1) Your service is currently unusable for me because there are only two shops
in SF both located in the Mission. As a general rule of thumb I have no
interest traveling >= .25mi for coffee.

2) My average monthly spend is ~$150 of primarily take-out coffee split
equally between SBux, Pete's, and other.

3) I'll never wait in a moderate or long line (>= 3 people)

4) I usually choose convenience over quality, for example I prefer Pete's
coffee but the Starbuck's mobile app AND in-store pick-up process is so
streamlined i'll often choose starbuck's (Pete's is catching up).

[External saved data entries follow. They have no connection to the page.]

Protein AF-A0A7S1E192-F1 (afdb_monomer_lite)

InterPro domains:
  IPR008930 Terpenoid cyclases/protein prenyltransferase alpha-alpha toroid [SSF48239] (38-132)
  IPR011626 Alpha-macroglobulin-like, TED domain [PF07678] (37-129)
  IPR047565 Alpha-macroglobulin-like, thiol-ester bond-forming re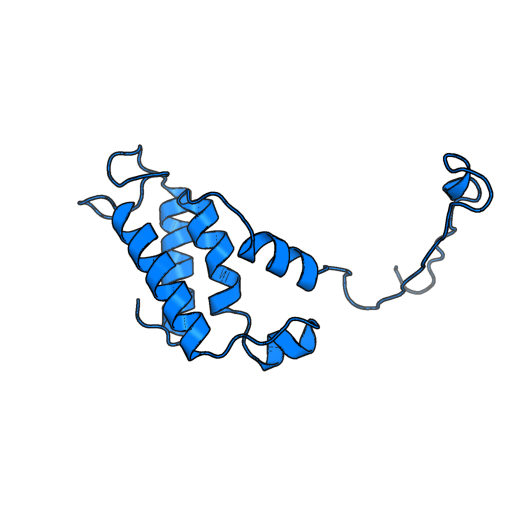gion [SM01419] (39-68)
  IPR051802 Alpha-2-macroglobulin-like [PTHR40094] (1-134)

Sequence (134 aa):
MEPGSSQALDKALLDPYWAGSASVALTVSNTPPIDIKDQVKGLLMYPYGCLEQTTSSAYPLVFIDDEAAKRWGLTPVPREERAKRLDSAFARLAGMQQPKGGYGLWAASSPYEAWLSAYVTGFLQDARDAGFAV

Structure (mmCIF, N/CA/C/O backbone):
data_AF-A0A7S1E192-F1
#
_entry.id   AF-A0A7S1E192-F1
#
loop_
_atom_site.group_PDB
_atom_site.id
_atom_site.type_symbol
_atom_site.label_atom_id
_atom_site.label_alt_id
_atom_site.label_comp_id
_atom_site.label_asym_id
_atom_site.label_entity_id
_atom_site.label_seq_id
_atom_site.pdbx_PDB_ins_code
_atom_site.Cartn_x
_atom_site.Cartn_y
_atom_site.Cartn_z
_atom_site.occupancy
_atom_site.B_iso_or_equiv
_atom_site.auth_seq_id
_atom_site.auth_comp_id
_atom_site.auth_asym_id
_atom_site.auth_atom_id
_atom_site.pdbx_PDB_model_num
ATOM 1 N N . MET A 1 1 ? -9.823 -7.693 25.839 1.00 73.44 1 MET A N 1
ATOM 2 C CA . MET A 1 1 ? -9.928 -7.985 27.283 1.00 73.44 1 MET A CA 1
ATOM 3 C C . MET A 1 1 ? -10.376 -9.422 27.411 1.00 73.44 1 MET A C 1
ATOM 5 O O . MET A 1 1 ? -11.275 -9.804 26.670 1.00 73.44 1 MET A O 1
ATOM 9 N N . GLU A 1 2 ? -9.733 -10.205 28.273 1.00 85.25 2 GLU A N 1
ATOM 10 C CA . GLU A 1 2 ? -10.169 -11.582 28.517 1.00 85.25 2 GLU A CA 1
ATOM 11 C C . GLU A 1 2 ? -11.557 -11.603 29.177 1.00 85.25 2 GLU A C 1
ATOM 13 O O . GLU A 1 2 ? -11.896 -10.671 29.917 1.00 85.25 2 GLU A O 1
ATOM 18 N N . PRO A 1 3 ? -12.379 -12.640 28.938 1.00 87.75 3 PRO A N 1
ATOM 19 C CA . PRO A 1 3 ? -13.667 -12.781 29.606 1.00 87.75 3 PRO A CA 1
ATOM 20 C C . PRO A 1 3 ? -13.530 -12.678 31.132 1.00 87.75 3 PRO A C 1
ATOM 22 O O . PRO A 1 3 ? -12.723 -13.371 31.746 1.00 87.75 3 PRO A O 1
ATOM 25 N N . GLY A 1 4 ? -14.323 -11.797 31.745 1.00 90.56 4 GLY A N 1
ATOM 26 C CA . GLY A 1 4 ? -14.307 -11.566 33.192 1.00 90.56 4 GLY A CA 1
ATOM 27 C C . GLY A 1 4 ? -13.192 -10.643 33.696 1.00 90.56 4 GLY A C 1
ATOM 28 O O . GLY A 1 4 ? -13.142 -10.378 34.896 1.00 90.56 4 GLY A O 1
ATOM 29 N N . SER A 1 5 ? -12.324 -10.120 32.824 1.00 91.12 5 SER A N 1
ATOM 30 C CA . SER A 1 5 ? -11.327 -9.130 33.232 1.00 91.12 5 SER A CA 1
ATOM 31 C C . SER A 1 5 ? -11.926 -7.722 33.355 1.00 91.12 5 SER A C 1
ATOM 33 O O . SER A 1 5 ? -12.891 -7.363 32.680 1.00 91.12 5 SER A O 1
ATOM 35 N N . SER A 1 6 ? -11.335 -6.904 34.226 1.00 90.88 6 SER A N 1
ATOM 36 C CA . SER A 1 6 ? -11.694 -5.496 34.424 1.00 90.88 6 SER A CA 1
ATOM 37 C C . SER A 1 6 ? -10.496 -4.600 34.124 1.00 90.88 6 SER A C 1
ATOM 39 O O . SER A 1 6 ? -9.399 -4.876 34.605 1.00 90.88 6 SER A O 1
ATOM 41 N N . GLN A 1 7 ? -10.707 -3.506 33.395 1.00 89.31 7 GLN A N 1
ATOM 42 C CA . GLN A 1 7 ? -9.705 -2.465 33.172 1.00 89.31 7 GLN A CA 1
ATOM 43 C C . GLN A 1 7 ? -10.189 -1.185 33.850 1.00 89.31 7 GLN A C 1
ATOM 45 O O . GLN A 1 7 ? -11.239 -0.654 33.493 1.00 89.31 7 GLN A O 1
ATOM 50 N N . ALA A 1 8 ? -9.432 -0.692 34.828 1.00 91.38 8 ALA A N 1
ATOM 51 C CA . ALA A 1 8 ? -9.680 0.620 35.412 1.00 91.38 8 ALA A CA 1
ATOM 52 C C . ALA A 1 8 ? -9.009 1.698 34.548 1.00 91.38 8 ALA A C 1
ATOM 54 O O . ALA A 1 8 ? -7.873 1.517 34.100 1.00 91.38 8 ALA A O 1
ATOM 55 N N . LEU A 1 9 ? -9.713 2.807 34.318 1.00 88.62 9 LEU A N 1
AT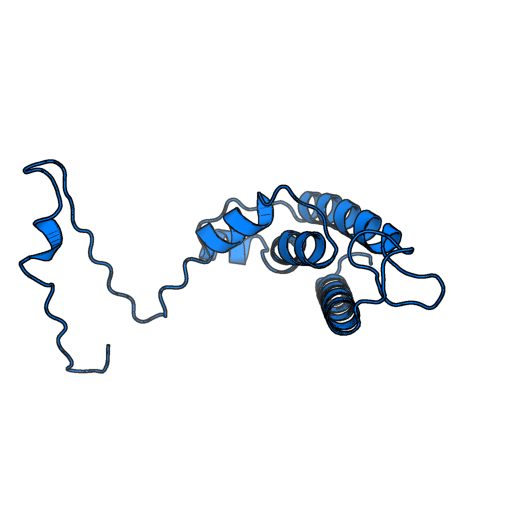OM 56 C CA . LEU A 1 9 ? -9.109 4.031 33.796 1.00 88.62 9 LEU A CA 1
ATOM 57 C C . LEU A 1 9 ? -8.379 4.738 34.941 1.00 88.62 9 LEU A C 1
ATOM 59 O O . LEU A 1 9 ? -8.909 4.818 36.053 1.00 88.62 9 LEU A O 1
ATOM 63 N N . ASP A 1 10 ? -7.174 5.237 34.672 1.00 90.94 10 ASP A N 1
ATOM 64 C CA . ASP A 1 10 ? -6.428 6.019 35.655 1.00 90.94 10 ASP A CA 1
ATOM 65 C C . ASP A 1 10 ? -7.195 7.308 35.981 1.00 90.94 10 ASP A C 1
ATOM 67 O O . ASP A 1 10 ? -7.662 8.021 35.092 1.00 90.94 10 ASP A O 1
ATOM 71 N N . LYS A 1 11 ? -7.331 7.609 37.271 1.00 85.88 11 LYS A N 1
ATOM 72 C CA . LYS A 1 11 ? -8.002 8.824 37.740 1.00 85.88 11 LYS A CA 1
ATOM 73 C C . LYS A 1 11 ? -7.191 10.079 37.420 1.00 85.88 11 LYS A C 1
ATOM 75 O O . LYS A 1 11 ? -7.793 11.136 37.281 1.00 85.88 11 LYS A O 1
ATOM 80 N N . ALA A 1 12 ? -5.874 9.941 37.262 1.00 92.00 12 ALA A N 1
ATOM 81 C CA . ALA A 1 12 ? -4.960 11.019 36.895 1.00 92.00 12 ALA A CA 1
ATOM 82 C C . ALA A 1 12 ? -4.839 11.225 35.372 1.00 92.00 12 ALA A C 1
ATOM 84 O O . ALA A 1 12 ? -4.054 12.056 34.919 1.00 92.00 12 ALA A O 1
ATOM 85 N N . LEU A 1 13 ? -5.610 10.488 34.556 1.00 90.94 13 LEU A N 1
ATOM 86 C CA . LEU A 1 13 ? -5.539 10.533 33.087 1.00 90.94 13 LEU A CA 1
ATOM 87 C C . LEU A 1 13 ? -5.655 11.956 32.517 1.00 90.94 13 LEU A C 1
ATOM 89 O O . LEU A 1 13 ? -5.088 12.250 31.466 1.00 90.94 13 LEU A O 1
ATOM 93 N N . LEU A 1 14 ? -6.405 12.826 33.198 1.00 93.38 14 LEU A N 1
ATOM 94 C CA . LEU A 1 14 ? -6.676 14.188 32.750 1.00 93.38 14 LEU A CA 1
ATOM 95 C C . LEU A 1 14 ? -5.824 15.262 33.438 1.00 93.38 14 LEU A C 1
ATOM 97 O O . LEU A 1 14 ? -5.864 16.409 32.998 1.00 93.38 14 LEU A O 1
ATOM 101 N N . ASP A 1 15 ? -5.037 14.910 34.455 1.00 93.50 15 ASP A N 1
ATOM 102 C CA . ASP A 1 15 ? -4.226 15.854 35.239 1.00 93.50 15 ASP A CA 1
ATOM 103 C C . ASP A 1 15 ? -3.252 16.703 34.395 1.00 93.50 15 ASP A C 1
ATOM 105 O O . ASP A 1 15 ? -3.037 17.867 34.739 1.00 93.50 15 ASP A O 1
ATOM 109 N N . PRO A 1 16 ? -2.679 16.204 33.275 1.00 94.44 16 PRO A N 1
ATOM 110 C CA . PRO A 1 16 ? -1.812 17.016 32.418 1.00 94.44 16 PRO A CA 1
ATOM 111 C C . PRO A 1 16 ? -2.535 18.091 31.589 1.00 94.44 16 PRO A C 1
ATOM 113 O O . PRO A 1 16 ? -1.869 18.888 30.925 1.00 94.44 16 PRO A O 1
ATOM 116 N N . TYR A 1 17 ? -3.871 18.101 31.558 1.00 92.81 17 TYR A N 1
ATOM 117 C CA . TYR A 1 17 ? -4.666 18.976 30.695 1.00 92.81 17 TYR A CA 1
ATOM 118 C C . TYR A 1 17 ? -5.338 20.108 31.482 1.00 92.81 17 TYR A C 1
ATOM 120 O O . TYR A 1 17 ? -5.588 20.010 32.682 1.00 92.81 17 TYR A O 1
ATOM 128 N N . TRP A 1 18 ? -5.677 21.201 30.795 1.00 93.12 18 TRP A N 1
ATOM 129 C CA . TRP A 1 18 ? -6.383 22.317 31.419 1.00 93.12 18 TRP A CA 1
ATOM 130 C C . TRP A 1 18 ? -7.824 21.943 31.785 1.00 93.12 18 TRP A C 1
ATOM 132 O O . TRP A 1 18 ? -8.536 21.266 31.037 1.00 93.12 18 TRP A O 1
ATOM 142 N N . ALA A 1 19 ? -8.282 22.437 32.936 1.00 90.38 19 ALA A N 1
ATOM 143 C CA . ALA A 1 19 ? -9.654 22.237 33.381 1.00 90.38 19 ALA A CA 1
ATOM 144 C C . ALA A 1 19 ? -10.648 22.750 32.322 1.00 90.38 19 ALA A C 1
ATOM 146 O O . ALA A 1 19 ? -10.572 23.895 31.880 1.00 90.38 19 ALA A O 1
ATOM 147 N N . GLY A 1 20 ? -11.573 21.884 31.904 1.00 87.75 20 GLY A N 1
ATOM 148 C CA . GLY A 1 20 ? -12.564 22.191 30.868 1.00 87.75 20 GLY A CA 1
ATOM 149 C C . GLY A 1 20 ? -12.070 22.061 29.422 1.00 87.75 20 GLY A C 1
ATOM 150 O O . GLY A 1 20 ? -12.874 22.234 28.512 1.00 87.75 20 GLY A O 1
ATOM 151 N N . SER A 1 21 ? -10.794 21.727 29.183 1.00 88.00 21 SER A N 1
ATOM 152 C CA . SER A 1 21 ? -10.253 21.525 27.828 1.00 88.00 21 SER A CA 1
ATOM 153 C C . SER A 1 21 ? -10.121 20.056 27.421 1.00 88.00 21 SER A C 1
ATOM 155 O O . SER A 1 21 ? -9.750 19.775 26.284 1.00 88.00 21 SER A O 1
ATOM 157 N N . ALA A 1 22 ? -10.352 19.120 28.343 1.00 88.88 22 ALA A N 1
ATOM 158 C CA . ALA A 1 22 ? -10.149 17.696 28.111 1.00 88.88 22 ALA A CA 1
ATOM 159 C C . ALA A 1 22 ? -11.473 16.936 27.977 1.00 88.88 22 ALA A C 1
ATOM 161 O O . ALA A 1 22 ? -12.458 17.240 28.648 1.00 88.88 22 ALA A O 1
ATOM 162 N N . SER A 1 23 ? -11.471 15.908 27.132 1.00 84.25 23 SER A N 1
ATOM 163 C CA . SER A 1 23 ? -12.561 14.941 26.996 1.00 84.25 23 SER A CA 1
ATOM 164 C C . SER A 1 23 ? -11.979 13.531 26.919 1.00 84.25 23 SER A C 1
ATOM 166 O O . SER A 1 23 ? -10.853 13.349 26.456 1.00 84.25 23 SER A O 1
ATOM 168 N N . VAL A 1 24 ? -12.733 12.538 27.392 1.00 86.06 24 VAL A N 1
ATOM 169 C CA . VAL A 1 24 ? -12.370 11.117 27.308 1.00 86.06 24 VAL A CA 1
ATOM 170 C C . VAL A 1 24 ? -13.448 10.401 26.510 1.00 86.06 24 VAL A C 1
ATOM 172 O O . VAL A 1 24 ? -14.631 10.524 26.822 1.00 86.06 24 VAL A O 1
ATOM 175 N N . ALA A 1 25 ? -13.038 9.630 25.505 1.00 83.94 25 ALA A N 1
ATOM 176 C CA . ALA A 1 25 ? -13.902 8.713 24.773 1.00 83.94 25 ALA A CA 1
ATOM 177 C C . ALA A 1 25 ? -13.448 7.272 25.040 1.00 83.94 25 ALA A C 1
ATOM 179 O O . ALA A 1 25 ? -12.257 6.972 24.959 1.00 83.94 25 ALA A O 1
ATOM 180 N N . LEU A 1 26 ? -14.393 6.385 25.359 1.00 82.94 26 LEU A N 1
ATOM 181 C CA . LEU A 1 26 ? -14.148 4.958 25.557 1.00 82.94 26 LEU A CA 1
ATOM 182 C C . LEU A 1 26 ? -14.915 4.165 24.497 1.00 82.94 26 LEU A C 1
ATOM 184 O O . LEU A 1 26 ? -16.138 4.268 24.415 1.00 82.94 26 LEU A O 1
ATOM 188 N N . THR A 1 27 ? -14.199 3.334 23.745 1.00 79.31 27 THR A N 1
ATOM 189 C CA . THR A 1 27 ? -14.780 2.405 22.769 1.00 79.31 27 THR A CA 1
ATOM 190 C C . THR A 1 27 ? -14.470 0.977 23.192 1.00 79.31 27 THR A C 1
ATOM 192 O O . THR A 1 27 ? -13.326 0.654 23.510 1.00 79.31 27 THR A O 1
ATOM 195 N N . VAL A 1 28 ? -15.483 0.110 23.173 1.00 82.62 28 VAL A N 1
ATOM 196 C CA . VAL A 1 28 ? -15.338 -1.324 23.448 1.00 82.62 28 VAL A CA 1
ATOM 197 C C . VAL A 1 28 ? -15.664 -2.086 22.173 1.00 82.62 28 VAL A C 1
ATOM 199 O O . VAL A 1 28 ? -16.741 -1.914 21.608 1.00 82.62 28 VAL A O 1
ATOM 202 N N . SER A 1 29 ? -14.731 -2.922 21.724 1.00 79.81 29 SER A N 1
ATOM 203 C CA . SER A 1 29 ? -14.907 -3.790 20.561 1.00 79.81 29 SER A CA 1
ATOM 204 C C . SER A 1 29 ? -14.485 -5.216 20.897 1.00 79.81 29 SER A C 1
ATOM 206 O O . SER A 1 29 ? -13.548 -5.434 21.667 1.00 79.81 29 SER A O 1
ATOM 208 N N . ASN A 1 30 ? -15.175 -6.191 20.308 1.00 82.38 30 ASN A N 1
ATOM 209 C CA . ASN A 1 30 ? -14.758 -7.593 20.296 1.00 82.38 30 ASN A CA 1
ATOM 210 C C . ASN A 1 30 ? -13.820 -7.916 19.117 1.00 82.38 30 ASN A C 1
ATOM 212 O O . ASN A 1 30 ? -13.360 -9.04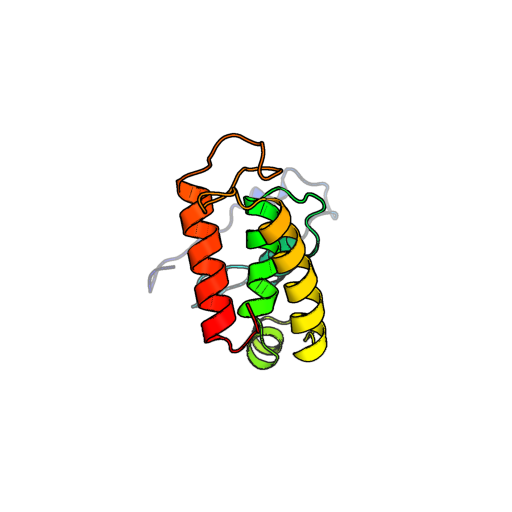8 18.994 1.00 82.38 30 ASN A O 1
ATOM 216 N N . THR A 1 31 ? -13.530 -6.934 18.262 1.00 75.62 31 THR A N 1
ATOM 217 C CA . THR A 1 31 ? -12.505 -7.003 17.220 1.00 75.62 31 THR A CA 1
ATOM 218 C C . THR A 1 31 ? -11.294 -6.155 17.617 1.00 75.62 31 THR A C 1
ATOM 220 O O . THR A 1 31 ? -11.462 -5.129 18.285 1.00 75.62 31 THR A O 1
ATOM 223 N N . PRO A 1 32 ? -10.065 -6.552 17.228 1.00 76.62 32 PRO A N 1
ATOM 224 C CA . PRO A 1 32 ? -8.883 -5.725 17.443 1.00 76.62 32 PRO A CA 1
ATOM 225 C C . PRO A 1 32 ? -9.103 -4.311 16.882 1.00 76.62 32 PRO A C 1
ATOM 227 O O . PRO A 1 32 ? -9.536 -4.187 15.732 1.00 76.62 32 PRO A O 1
ATOM 230 N N . PRO A 1 33 ? -8.819 -3.248 17.655 1.00 74.25 33 PRO A N 1
ATOM 231 C CA . PRO A 1 33 ? -9.032 -1.876 17.215 1.00 74.25 33 PRO A CA 1
ATOM 232 C C . PRO A 1 33 ? -7.896 -1.446 16.276 1.00 74.25 33 PRO A C 1
ATOM 234 O O . PRO A 1 33 ? -7.021 -0.673 16.654 1.00 74.25 33 PRO A O 1
ATOM 237 N N . ILE A 1 34 ? -7.874 -1.983 15.055 1.00 85.56 34 ILE A N 1
ATOM 238 C CA . ILE A 1 34 ? -6.998 -1.492 13.988 1.00 85.56 34 ILE A CA 1
ATOM 239 C C . ILE A 1 34 ? -7.776 -0.432 13.217 1.00 85.56 34 ILE A C 1
ATOM 241 O O . ILE A 1 34 ? -8.802 -0.734 12.605 1.00 85.56 34 ILE A O 1
ATOM 245 N N . ASP A 1 35 ? -7.286 0.805 13.227 1.00 87.62 35 ASP A N 1
ATOM 246 C CA . ASP A 1 35 ? -7.895 1.894 12.464 1.00 87.62 35 ASP A CA 1
ATOM 247 C C . ASP A 1 35 ? -7.512 1.809 10.980 1.00 87.62 35 ASP A C 1
ATOM 249 O O . ASP A 1 35 ? -6.647 2.527 10.480 1.00 87.62 35 ASP A O 1
ATOM 253 N N . ILE A 1 36 ? -8.155 0.883 10.265 1.00 90.88 36 ILE A N 1
ATOM 254 C CA . ILE A 1 36 ? -7.930 0.658 8.831 1.00 90.88 36 ILE A CA 1
ATOM 255 C C . ILE A 1 36 ? -8.153 1.940 8.026 1.00 90.88 36 ILE A C 1
ATOM 257 O O . ILE A 1 36 ? -7.446 2.185 7.049 1.00 90.88 36 ILE A O 1
ATOM 261 N N . LYS A 1 37 ? -9.113 2.774 8.437 1.00 90.62 37 LYS A N 1
ATOM 262 C CA . LYS A 1 37 ? -9.455 4.000 7.725 1.00 90.62 37 LYS A CA 1
ATOM 263 C C . LYS A 1 37 ? -8.287 4.978 7.731 1.00 90.62 37 LYS A C 1
ATOM 265 O O . LYS A 1 37 ? -7.893 5.455 6.664 1.0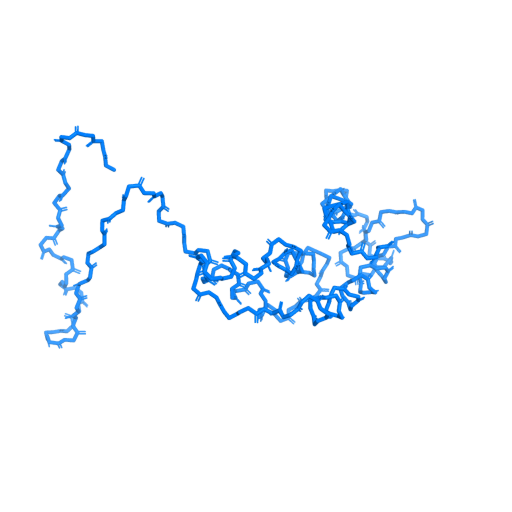0 90.62 37 LYS A O 1
ATOM 270 N N . ASP A 1 38 ? -7.724 5.245 8.905 1.00 90.56 38 ASP A N 1
ATOM 271 C CA . ASP A 1 38 ? -6.592 6.160 9.030 1.00 90.56 38 ASP A CA 1
ATOM 272 C C . ASP A 1 38 ? -5.318 5.588 8.401 1.00 90.56 38 ASP A C 1
ATOM 274 O O . ASP A 1 38 ? -4.593 6.334 7.740 1.00 90.56 38 ASP A O 1
ATOM 278 N N . GLN A 1 39 ? -5.079 4.272 8.489 1.00 93.81 39 GLN A N 1
ATOM 279 C CA . GLN A 1 39 ? -3.941 3.644 7.803 1.00 93.81 39 GLN A CA 1
ATOM 280 C C . GLN A 1 39 ? -4.044 3.776 6.276 1.00 93.81 39 GLN A C 1
ATOM 282 O O . GLN A 1 39 ? -3.095 4.216 5.627 1.00 93.81 39 GLN A O 1
ATOM 287 N N . VAL A 1 40 ? -5.206 3.465 5.687 1.00 94.44 40 VAL A N 1
ATOM 288 C CA . VAL A 1 40 ? -5.431 3.614 4.238 1.00 94.44 40 VAL A CA 1
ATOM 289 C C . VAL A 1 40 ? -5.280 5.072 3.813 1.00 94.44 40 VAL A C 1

5) I'm increasingly using Postmates to pick-up coffee + breakfast at local
places but not many storefronts list coffee on their mobile menu (even if they
sell it).

6) I and many of my peers are trying to cut back on Coffee in lieu of lightly
caffeinated teas and other drinks

7) I've yet to find a compelling rewards program that doesn't feel like a
shitty mobile game on any of the ordering apps, they all seem to give
extremely marginal benefits that masquerade as something significant and not
worth my time - looking at you Starbucks app.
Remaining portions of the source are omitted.